Records for this exercise START

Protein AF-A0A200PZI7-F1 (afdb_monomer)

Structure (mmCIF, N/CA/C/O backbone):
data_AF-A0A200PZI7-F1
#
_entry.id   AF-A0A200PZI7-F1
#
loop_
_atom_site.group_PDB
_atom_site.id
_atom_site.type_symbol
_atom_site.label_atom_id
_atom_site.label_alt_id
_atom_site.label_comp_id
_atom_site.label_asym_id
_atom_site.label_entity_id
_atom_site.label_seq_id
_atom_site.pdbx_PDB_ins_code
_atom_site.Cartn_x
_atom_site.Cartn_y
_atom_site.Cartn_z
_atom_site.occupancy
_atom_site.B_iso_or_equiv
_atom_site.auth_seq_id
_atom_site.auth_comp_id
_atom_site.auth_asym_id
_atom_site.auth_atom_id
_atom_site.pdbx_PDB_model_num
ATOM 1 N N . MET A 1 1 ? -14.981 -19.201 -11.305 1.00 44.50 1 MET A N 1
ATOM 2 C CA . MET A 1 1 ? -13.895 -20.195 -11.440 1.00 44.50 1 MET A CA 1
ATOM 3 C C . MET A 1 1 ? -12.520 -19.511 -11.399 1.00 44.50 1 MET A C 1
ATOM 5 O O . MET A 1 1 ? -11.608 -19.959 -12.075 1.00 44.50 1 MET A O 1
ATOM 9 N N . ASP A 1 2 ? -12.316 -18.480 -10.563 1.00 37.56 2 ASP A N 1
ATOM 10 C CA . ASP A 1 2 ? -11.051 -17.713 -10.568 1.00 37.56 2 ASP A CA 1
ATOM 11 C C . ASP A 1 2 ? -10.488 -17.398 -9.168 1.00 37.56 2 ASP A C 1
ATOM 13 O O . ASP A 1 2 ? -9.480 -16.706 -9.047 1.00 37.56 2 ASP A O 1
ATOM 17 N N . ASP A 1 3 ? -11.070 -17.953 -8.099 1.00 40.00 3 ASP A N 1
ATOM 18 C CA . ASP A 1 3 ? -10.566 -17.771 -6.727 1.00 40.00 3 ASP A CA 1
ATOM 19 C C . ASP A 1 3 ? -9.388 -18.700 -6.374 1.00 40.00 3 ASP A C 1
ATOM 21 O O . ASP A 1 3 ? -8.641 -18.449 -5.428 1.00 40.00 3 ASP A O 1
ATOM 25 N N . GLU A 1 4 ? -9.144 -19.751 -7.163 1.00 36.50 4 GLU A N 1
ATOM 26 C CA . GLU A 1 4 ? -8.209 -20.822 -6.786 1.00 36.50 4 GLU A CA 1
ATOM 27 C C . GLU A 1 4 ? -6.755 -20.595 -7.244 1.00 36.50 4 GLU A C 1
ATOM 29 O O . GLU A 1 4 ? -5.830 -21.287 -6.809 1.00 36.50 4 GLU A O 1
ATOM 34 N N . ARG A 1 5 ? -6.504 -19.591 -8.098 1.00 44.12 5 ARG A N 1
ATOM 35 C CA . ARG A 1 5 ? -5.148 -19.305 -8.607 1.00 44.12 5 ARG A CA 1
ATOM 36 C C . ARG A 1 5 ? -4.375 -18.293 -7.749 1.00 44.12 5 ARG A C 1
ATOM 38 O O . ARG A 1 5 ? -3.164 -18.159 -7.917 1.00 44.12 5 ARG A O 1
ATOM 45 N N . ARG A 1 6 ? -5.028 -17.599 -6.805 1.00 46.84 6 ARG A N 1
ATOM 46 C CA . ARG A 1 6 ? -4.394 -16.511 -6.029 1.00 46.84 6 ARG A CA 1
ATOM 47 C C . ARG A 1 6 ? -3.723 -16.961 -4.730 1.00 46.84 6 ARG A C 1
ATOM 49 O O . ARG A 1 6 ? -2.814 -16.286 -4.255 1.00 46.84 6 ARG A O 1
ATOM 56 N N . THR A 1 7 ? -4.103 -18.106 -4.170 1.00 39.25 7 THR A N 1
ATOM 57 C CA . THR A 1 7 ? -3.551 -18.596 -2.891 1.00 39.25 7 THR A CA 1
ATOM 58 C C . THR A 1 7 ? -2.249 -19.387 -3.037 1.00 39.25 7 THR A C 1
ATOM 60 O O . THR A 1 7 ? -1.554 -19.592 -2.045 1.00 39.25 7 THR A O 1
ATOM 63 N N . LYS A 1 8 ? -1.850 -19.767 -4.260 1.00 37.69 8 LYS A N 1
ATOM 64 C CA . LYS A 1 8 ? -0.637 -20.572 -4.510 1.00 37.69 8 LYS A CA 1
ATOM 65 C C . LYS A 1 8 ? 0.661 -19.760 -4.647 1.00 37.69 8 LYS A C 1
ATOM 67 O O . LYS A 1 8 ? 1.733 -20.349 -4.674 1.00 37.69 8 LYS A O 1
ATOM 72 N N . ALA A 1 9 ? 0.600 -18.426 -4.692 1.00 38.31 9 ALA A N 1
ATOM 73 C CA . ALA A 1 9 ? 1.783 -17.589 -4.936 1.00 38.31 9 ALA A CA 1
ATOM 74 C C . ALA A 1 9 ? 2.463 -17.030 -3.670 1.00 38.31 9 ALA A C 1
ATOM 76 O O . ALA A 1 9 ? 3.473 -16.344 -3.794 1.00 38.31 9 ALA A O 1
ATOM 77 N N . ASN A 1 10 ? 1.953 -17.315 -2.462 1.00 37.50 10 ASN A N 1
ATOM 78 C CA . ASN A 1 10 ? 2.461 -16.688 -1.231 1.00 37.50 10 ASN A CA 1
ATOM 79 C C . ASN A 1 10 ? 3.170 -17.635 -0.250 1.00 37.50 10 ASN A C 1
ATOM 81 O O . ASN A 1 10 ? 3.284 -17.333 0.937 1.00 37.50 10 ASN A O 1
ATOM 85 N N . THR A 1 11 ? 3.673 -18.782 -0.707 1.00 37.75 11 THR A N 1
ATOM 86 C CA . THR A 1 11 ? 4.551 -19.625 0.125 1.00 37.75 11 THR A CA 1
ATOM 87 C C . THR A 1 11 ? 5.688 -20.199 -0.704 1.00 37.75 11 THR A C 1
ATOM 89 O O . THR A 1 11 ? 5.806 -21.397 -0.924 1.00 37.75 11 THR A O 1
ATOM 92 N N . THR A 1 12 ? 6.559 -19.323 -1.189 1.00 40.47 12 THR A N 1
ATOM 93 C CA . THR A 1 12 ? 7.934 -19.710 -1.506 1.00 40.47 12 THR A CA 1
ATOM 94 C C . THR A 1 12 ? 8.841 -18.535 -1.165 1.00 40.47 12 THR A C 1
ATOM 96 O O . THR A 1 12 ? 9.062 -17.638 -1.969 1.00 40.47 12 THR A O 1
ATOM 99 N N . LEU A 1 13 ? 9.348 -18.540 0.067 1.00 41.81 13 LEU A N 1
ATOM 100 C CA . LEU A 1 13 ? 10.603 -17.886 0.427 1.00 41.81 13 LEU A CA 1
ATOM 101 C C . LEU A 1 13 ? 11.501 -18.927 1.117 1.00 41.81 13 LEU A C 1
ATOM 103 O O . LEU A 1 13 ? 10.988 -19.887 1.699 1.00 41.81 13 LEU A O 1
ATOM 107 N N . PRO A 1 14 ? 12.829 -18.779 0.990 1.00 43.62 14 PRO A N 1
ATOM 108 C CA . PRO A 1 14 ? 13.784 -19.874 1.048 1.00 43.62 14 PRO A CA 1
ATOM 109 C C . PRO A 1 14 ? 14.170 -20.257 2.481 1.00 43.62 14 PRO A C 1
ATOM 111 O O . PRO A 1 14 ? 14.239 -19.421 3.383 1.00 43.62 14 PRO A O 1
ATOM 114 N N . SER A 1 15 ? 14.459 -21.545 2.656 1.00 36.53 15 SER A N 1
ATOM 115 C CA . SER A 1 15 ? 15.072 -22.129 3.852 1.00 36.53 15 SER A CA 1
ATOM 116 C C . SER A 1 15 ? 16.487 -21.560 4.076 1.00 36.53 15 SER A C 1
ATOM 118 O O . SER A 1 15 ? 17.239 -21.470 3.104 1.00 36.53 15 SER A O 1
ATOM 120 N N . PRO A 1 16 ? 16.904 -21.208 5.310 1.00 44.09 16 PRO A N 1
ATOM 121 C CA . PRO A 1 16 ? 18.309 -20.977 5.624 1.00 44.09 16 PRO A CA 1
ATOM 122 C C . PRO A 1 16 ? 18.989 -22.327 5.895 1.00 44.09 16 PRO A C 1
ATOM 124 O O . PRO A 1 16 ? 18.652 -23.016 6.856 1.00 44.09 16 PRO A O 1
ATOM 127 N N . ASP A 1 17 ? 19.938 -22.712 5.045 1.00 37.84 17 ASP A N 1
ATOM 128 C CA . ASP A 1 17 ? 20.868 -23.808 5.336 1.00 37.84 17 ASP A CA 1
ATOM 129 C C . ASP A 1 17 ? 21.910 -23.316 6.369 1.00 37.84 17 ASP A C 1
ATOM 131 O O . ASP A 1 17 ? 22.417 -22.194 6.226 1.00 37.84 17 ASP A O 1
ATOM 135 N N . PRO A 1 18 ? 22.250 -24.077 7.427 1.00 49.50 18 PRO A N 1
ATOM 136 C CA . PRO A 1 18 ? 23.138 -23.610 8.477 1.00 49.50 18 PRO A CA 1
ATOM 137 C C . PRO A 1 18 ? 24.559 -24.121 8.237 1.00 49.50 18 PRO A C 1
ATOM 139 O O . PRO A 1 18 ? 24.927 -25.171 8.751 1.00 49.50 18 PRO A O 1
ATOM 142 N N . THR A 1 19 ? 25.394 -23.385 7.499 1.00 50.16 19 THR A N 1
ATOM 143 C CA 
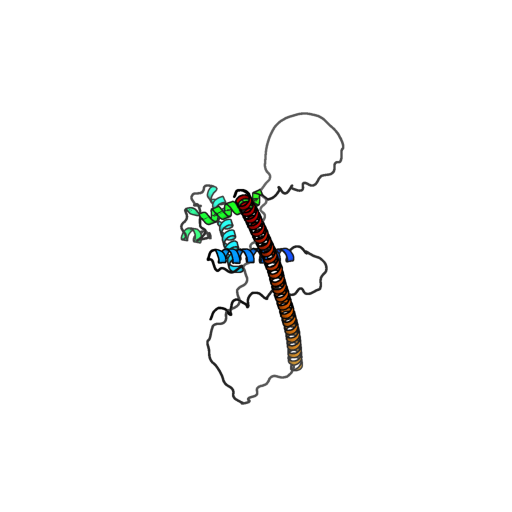. THR A 1 19 ? 26.863 -23.419 7.691 1.00 50.16 19 THR A CA 1
ATOM 144 C C . THR A 1 19 ? 27.576 -22.329 6.885 1.00 50.16 19 THR A C 1
ATOM 146 O O . THR A 1 19 ? 28.073 -22.582 5.798 1.00 50.16 19 THR A O 1
ATOM 149 N N . ASN A 1 20 ? 27.691 -21.111 7.430 1.00 36.69 20 ASN A N 1
ATOM 150 C CA . ASN A 1 20 ? 28.981 -20.405 7.451 1.00 36.69 20 ASN A CA 1
ATOM 151 C C . ASN A 1 20 ? 28.953 -19.181 8.379 1.00 36.69 20 ASN A C 1
ATOM 153 O O . ASN A 1 20 ? 28.001 -18.403 8.382 1.00 36.69 20 ASN A O 1
ATOM 157 N N . LYS A 1 21 ? 30.012 -19.015 9.174 1.00 51.22 21 LYS A N 1
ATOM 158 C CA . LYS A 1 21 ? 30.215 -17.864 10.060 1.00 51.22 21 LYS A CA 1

Records for this exercise END

▶ **Work instructions**
Up to and including the line with "ATOM 19 C C", write out the records above exactly, starting from their first line.

▶ **Output for this exercise**
Protein AF-A0A200PZI7-F1 (afdb_monomer)

Structure (mmCIF, N/CA/C/O backbone):
data_AF-A0A200PZI7-F1
#
_entry.id   AF-A0A200PZI7-F1
#
loop_
_atom_site.group_PDB
_atom_site.id
_atom_site.type_symbol
_atom_site.label_atom_id
_atom_site.label_alt_id
_atom_site.label_comp_id
_atom_site.label_asym_id
_atom_site.label_entity_id
_atom_site.label_seq_id
_atom_site.pdbx_PDB_ins_code
_atom_site.Cartn_x
_atom_site.Cartn_y
_atom_site.Cartn_z
_atom_site.occupancy
_atom_site.B_iso_or_equiv
_atom_site.auth_seq_id
_atom_site.auth_comp_id
_atom_site.auth_asym_id
_atom_site.auth_atom_id
_atom_site.pdbx_PDB_model_num
ATOM 1 N N . MET A 1 1 ? -14.981 -19.201 -11.305 1.00 44.50 1 MET A N 1
ATOM 2 C CA . MET A 1 1 ? -13.895 -20.195 -11.440 1.00 44.50 1 MET A CA 1
ATOM 3 C C . MET A 1 1 ? -12.520 -19.511 -11.399 1.00 44.50 1 MET A C 1
ATOM 5 O O . MET A 1 1 ? -11.608 -19.959 -12.075 1.00 44.50 1 MET A O 1
ATOM 9 N N . ASP A 1 2 ? -12.316 -18.480 -10.563 1.00 37.56 2 ASP A N 1
ATOM 10 C CA . ASP A 1 2 ? -11.051 -17.713 -10.568 1.00 37.56 2 ASP A CA 1
ATOM 11 C C . ASP A 1 2 ? -10.488 -17.398 -9.168 1.00 37.56 2 ASP A C 1
ATOM 13 O O . ASP A 1 2 ? -9.480 -16.706 -9.047 1.00 37.56 2 ASP A O 1
ATOM 17 N N . ASP A 1 3 ? -11.070 -17.953 -8.099 1.00 40.00 3 ASP A N 1
ATOM 18 C CA . ASP A 1 3 ? -10.566 -17.771 -6.727 1.00 40.00 3 ASP A CA 1
ATOM 19 C C . ASP A 1 3 ? -9.388 -18.700 -6.374 1.00 40.00 3 ASP A C 1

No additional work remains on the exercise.